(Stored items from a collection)

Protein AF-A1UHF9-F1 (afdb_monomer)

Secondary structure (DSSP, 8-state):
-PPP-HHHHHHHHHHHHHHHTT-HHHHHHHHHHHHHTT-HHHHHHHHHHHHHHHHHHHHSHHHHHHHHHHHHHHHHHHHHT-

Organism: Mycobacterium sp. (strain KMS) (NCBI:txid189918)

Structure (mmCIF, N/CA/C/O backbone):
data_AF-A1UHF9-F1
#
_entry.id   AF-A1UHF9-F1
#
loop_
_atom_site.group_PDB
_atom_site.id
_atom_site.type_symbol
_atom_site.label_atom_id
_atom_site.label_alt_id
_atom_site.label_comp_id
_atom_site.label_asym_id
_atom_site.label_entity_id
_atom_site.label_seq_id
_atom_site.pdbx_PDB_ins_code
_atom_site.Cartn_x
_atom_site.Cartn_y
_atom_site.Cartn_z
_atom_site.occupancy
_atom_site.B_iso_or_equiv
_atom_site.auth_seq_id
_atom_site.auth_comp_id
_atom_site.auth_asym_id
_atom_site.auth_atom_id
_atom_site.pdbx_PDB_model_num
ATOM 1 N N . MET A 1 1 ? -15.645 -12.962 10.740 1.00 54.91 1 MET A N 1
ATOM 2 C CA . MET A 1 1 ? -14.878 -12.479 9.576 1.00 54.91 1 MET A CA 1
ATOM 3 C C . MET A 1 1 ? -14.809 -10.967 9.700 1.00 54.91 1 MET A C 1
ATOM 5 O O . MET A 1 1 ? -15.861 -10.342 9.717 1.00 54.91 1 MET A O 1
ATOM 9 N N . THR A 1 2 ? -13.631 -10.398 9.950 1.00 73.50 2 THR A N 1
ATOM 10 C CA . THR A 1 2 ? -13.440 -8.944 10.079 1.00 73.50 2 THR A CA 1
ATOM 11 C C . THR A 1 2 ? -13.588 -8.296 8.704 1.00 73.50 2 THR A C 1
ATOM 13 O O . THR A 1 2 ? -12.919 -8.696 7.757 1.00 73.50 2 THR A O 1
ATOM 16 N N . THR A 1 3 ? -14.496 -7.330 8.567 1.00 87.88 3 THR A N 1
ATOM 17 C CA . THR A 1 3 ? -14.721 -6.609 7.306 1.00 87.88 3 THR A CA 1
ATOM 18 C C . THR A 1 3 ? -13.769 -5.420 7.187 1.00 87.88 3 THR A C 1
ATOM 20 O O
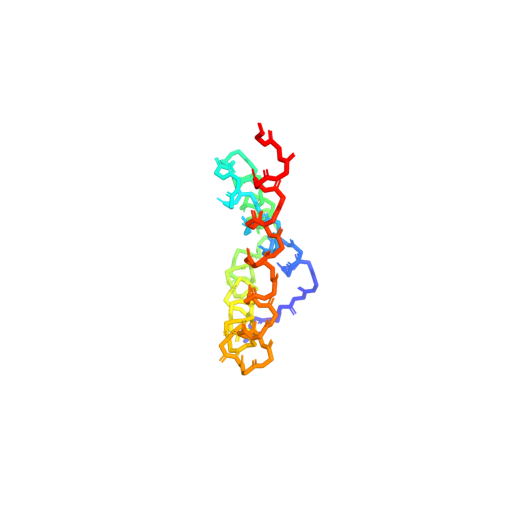 . THR A 1 3 ? -13.840 -4.469 7.980 1.00 87.88 3 THR A O 1
ATOM 23 N N . ILE A 1 4 ? -12.895 -5.479 6.182 1.00 92.69 4 ILE A N 1
ATOM 24 C CA . ILE A 1 4 ? -11.980 -4.402 5.784 1.00 92.69 4 ILE A CA 1
ATOM 25 C C . ILE A 1 4 ? -12.790 -3.302 5.094 1.00 92.69 4 ILE A C 1
ATOM 27 O O . ILE A 1 4 ? -13.750 -3.575 4.372 1.00 92.69 4 ILE A O 1
ATOM 31 N N . ASN A 1 5 ? -12.432 -2.048 5.337 1.00 93.50 5 ASN A N 1
ATOM 32 C CA . ASN A 1 5 ? -13.050 -0.895 4.703 1.00 93.50 5 ASN A CA 1
ATOM 33 C C . ASN A 1 5 ? -11.995 0.056 4.120 1.00 93.50 5 ASN A C 1
ATOM 35 O O . ASN A 1 5 ? -10.788 -0.112 4.290 1.00 93.50 5 ASN A O 1
ATOM 39 N N . ALA A 1 6 ? -12.461 1.101 3.435 1.00 94.19 6 ALA A N 1
ATOM 40 C CA . ALA A 1 6 ? -11.585 2.081 2.796 1.00 94.19 6 ALA A CA 1
ATOM 41 C C . ALA A 1 6 ? -10.617 2.783 3.771 1.00 94.19 6 ALA A C 1
ATOM 43 O O . ALA A 1 6 ? -9.550 3.232 3.360 1.00 94.19 6 ALA A O 1
ATOM 44 N N . GLY A 1 7 ? -10.975 2.900 5.053 1.00 94.38 7 GLY A N 1
ATOM 45 C CA . GLY A 1 7 ? -10.109 3.463 6.086 1.00 94.38 7 GLY A CA 1
ATOM 46 C C . GLY A 1 7 ? -8.883 2.600 6.371 1.00 94.38 7 GLY A C 1
ATOM 47 O O . GLY A 1 7 ? -7.801 3.146 6.572 1.00 94.38 7 GLY A O 1
ATOM 48 N N . ASP A 1 8 ? -9.017 1.273 6.334 1.00 95.44 8 ASP A N 1
ATOM 49 C CA . ASP A 1 8 ? -7.876 0.373 6.524 1.00 95.44 8 ASP A CA 1
ATOM 50 C C . ASP A 1 8 ? -6.959 0.376 5.304 1.00 95.44 8 ASP A C 1
ATOM 52 O O . ASP A 1 8 ? -5.748 0.446 5.471 1.00 95.44 8 ASP A O 1
ATOM 56 N N . PHE A 1 9 ? -7.514 0.406 4.085 1.00 96.06 9 PHE A N 1
ATOM 57 C CA . PHE A 1 9 ? -6.707 0.520 2.866 1.00 96.06 9 PHE A CA 1
ATOM 58 C C . PHE A 1 9 ? -5.908 1.825 2.815 1.00 96.06 9 PHE A C 1
ATOM 60 O O . PHE A 1 9 ? -4.747 1.821 2.410 1.00 96.06 9 PHE A O 1
ATOM 67 N N . ARG A 1 10 ? -6.488 2.945 3.271 1.00 97.31 10 ARG A N 1
ATOM 68 C CA . ARG A 1 10 ? -5.751 4.213 3.386 1.00 97.31 10 ARG A CA 1
ATOM 69 C C . ARG A 1 10 ? -4.606 4.120 4.391 1.00 97.31 10 ARG A C 1
ATOM 71 O O . ARG A 1 10 ? -3.506 4.562 4.077 1.00 97.31 10 ARG A O 1
ATOM 78 N N . ARG A 1 11 ? -4.839 3.517 5.561 1.00 97.31 11 ARG A N 1
ATOM 79 C CA . ARG A 1 11 ? -3.780 3.293 6.559 1.00 97.31 11 ARG A CA 1
ATOM 80 C C . ARG A 1 11 ? -2.712 2.328 6.045 1.00 97.31 11 ARG A C 1
ATOM 82 O O . ARG A 1 11 ? -1.533 2.596 6.226 1.00 97.31 11 ARG A O 1
ATOM 89 N N . ALA A 1 12 ? -3.092 1.267 5.339 1.00 97.38 12 ALA A N 1
ATOM 90 C CA . ALA A 1 12 ? -2.154 0.340 4.714 1.00 97.38 12 ALA A CA 1
ATOM 91 C C . ALA A 1 12 ? -1.262 1.051 3.684 1.00 97.38 12 ALA A C 1
ATOM 93 O O . ALA A 1 12 ? -0.039 0.948 3.755 1.00 97.38 12 ALA A O 1
ATOM 94 N N . ALA A 1 13 ? -1.856 1.839 2.782 1.00 96.62 13 ALA A N 1
ATOM 95 C CA . ALA A 1 13 ? -1.114 2.631 1.803 1.00 96.62 13 ALA A CA 1
ATOM 96 C C . ALA A 1 13 ? -0.172 3.646 2.471 1.00 96.62 13 ALA A C 1
ATOM 98 O O . ALA A 1 13 ? 0.984 3.779 2.061 1.00 96.62 13 ALA A O 1
ATOM 99 N N . ALA A 1 14 ? -0.639 4.327 3.523 1.00 97.62 14 ALA A N 1
ATOM 100 C CA . ALA A 1 14 ? 0.186 5.241 4.303 1.00 97.62 14 ALA A CA 1
ATOM 101 C C . ALA A 1 14 ? 1.369 4.506 4.950 1.00 97.62 14 ALA A C 1
ATOM 103 O O . ALA A 1 14 ? 2.506 4.930 4.766 1.00 97.62 14 ALA A O 1
ATOM 104 N N . LEU A 1 15 ? 1.133 3.372 5.619 1.00 97.94 15 LEU A N 1
ATOM 105 C CA . LEU A 1 15 ? 2.190 2.599 6.275 1.00 97.94 15 LEU A CA 1
ATOM 106 C C . LEU A 1 15 ? 3.247 2.113 5.274 1.00 97.94 15 LEU A C 1
ATOM 108 O O . LEU A
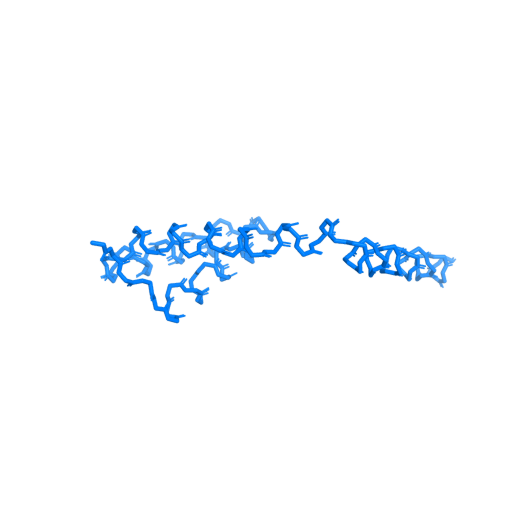 1 15 ? 4.438 2.275 5.518 1.00 97.94 15 LEU A O 1
ATOM 112 N N . ILE A 1 16 ? 2.823 1.575 4.126 1.00 97.06 16 ILE A N 1
ATOM 113 C CA . ILE A 1 16 ? 3.730 1.134 3.052 1.00 97.06 16 ILE A CA 1
ATOM 114 C C . ILE A 1 16 ? 4.576 2.309 2.538 1.00 97.06 16 ILE A C 1
ATOM 116 O O . ILE A 1 16 ? 5.779 2.161 2.313 1.00 97.06 16 ILE A O 1
ATOM 120 N N . THR A 1 17 ? 3.970 3.489 2.390 1.00 96.94 17 THR A N 1
ATOM 121 C CA . THR A 1 17 ? 4.666 4.701 1.937 1.00 96.94 17 THR A CA 1
ATOM 122 C C . THR A 1 17 ? 5.727 5.144 2.942 1.00 96.94 17 THR A C 1
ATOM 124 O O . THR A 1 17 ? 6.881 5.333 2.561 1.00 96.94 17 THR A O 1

_Exercise aim:_
Take the lines above from the one containing "ATOM 44 N N" to the one containing "ATOM 49 C CA" and retype them exactly, both ends included, with nothing added.

_Solution to this exercise:_
ATOM 44 N N . GLY A 1 7 ? -10.975 2.900 5.053 1.00 94.38 7 GLY A N 1
ATOM 45 C CA . GLY A 1 7 ? -10.109 3.463 6.086 1.00 94.38 7 GLY A CA 1
ATOM 46 C C . GLY A 1 7 ? -8.883 2.600 6.371 1.00 94.38 7 GLY A C 1
ATOM 47 O O . GLY A 1 7 ? -7.801 3.146 6.572 1.00 94.38 7 GLY A O 1
ATOM 48 N N . ASP A 1 8 ? -9.017 1.273 6.334 1.00 95.44 8 ASP A N 1
ATOM 49 C CA . ASP A 1 8 ? -7.876 0.373 6.524 1.00 95.44 8 ASP A CA 1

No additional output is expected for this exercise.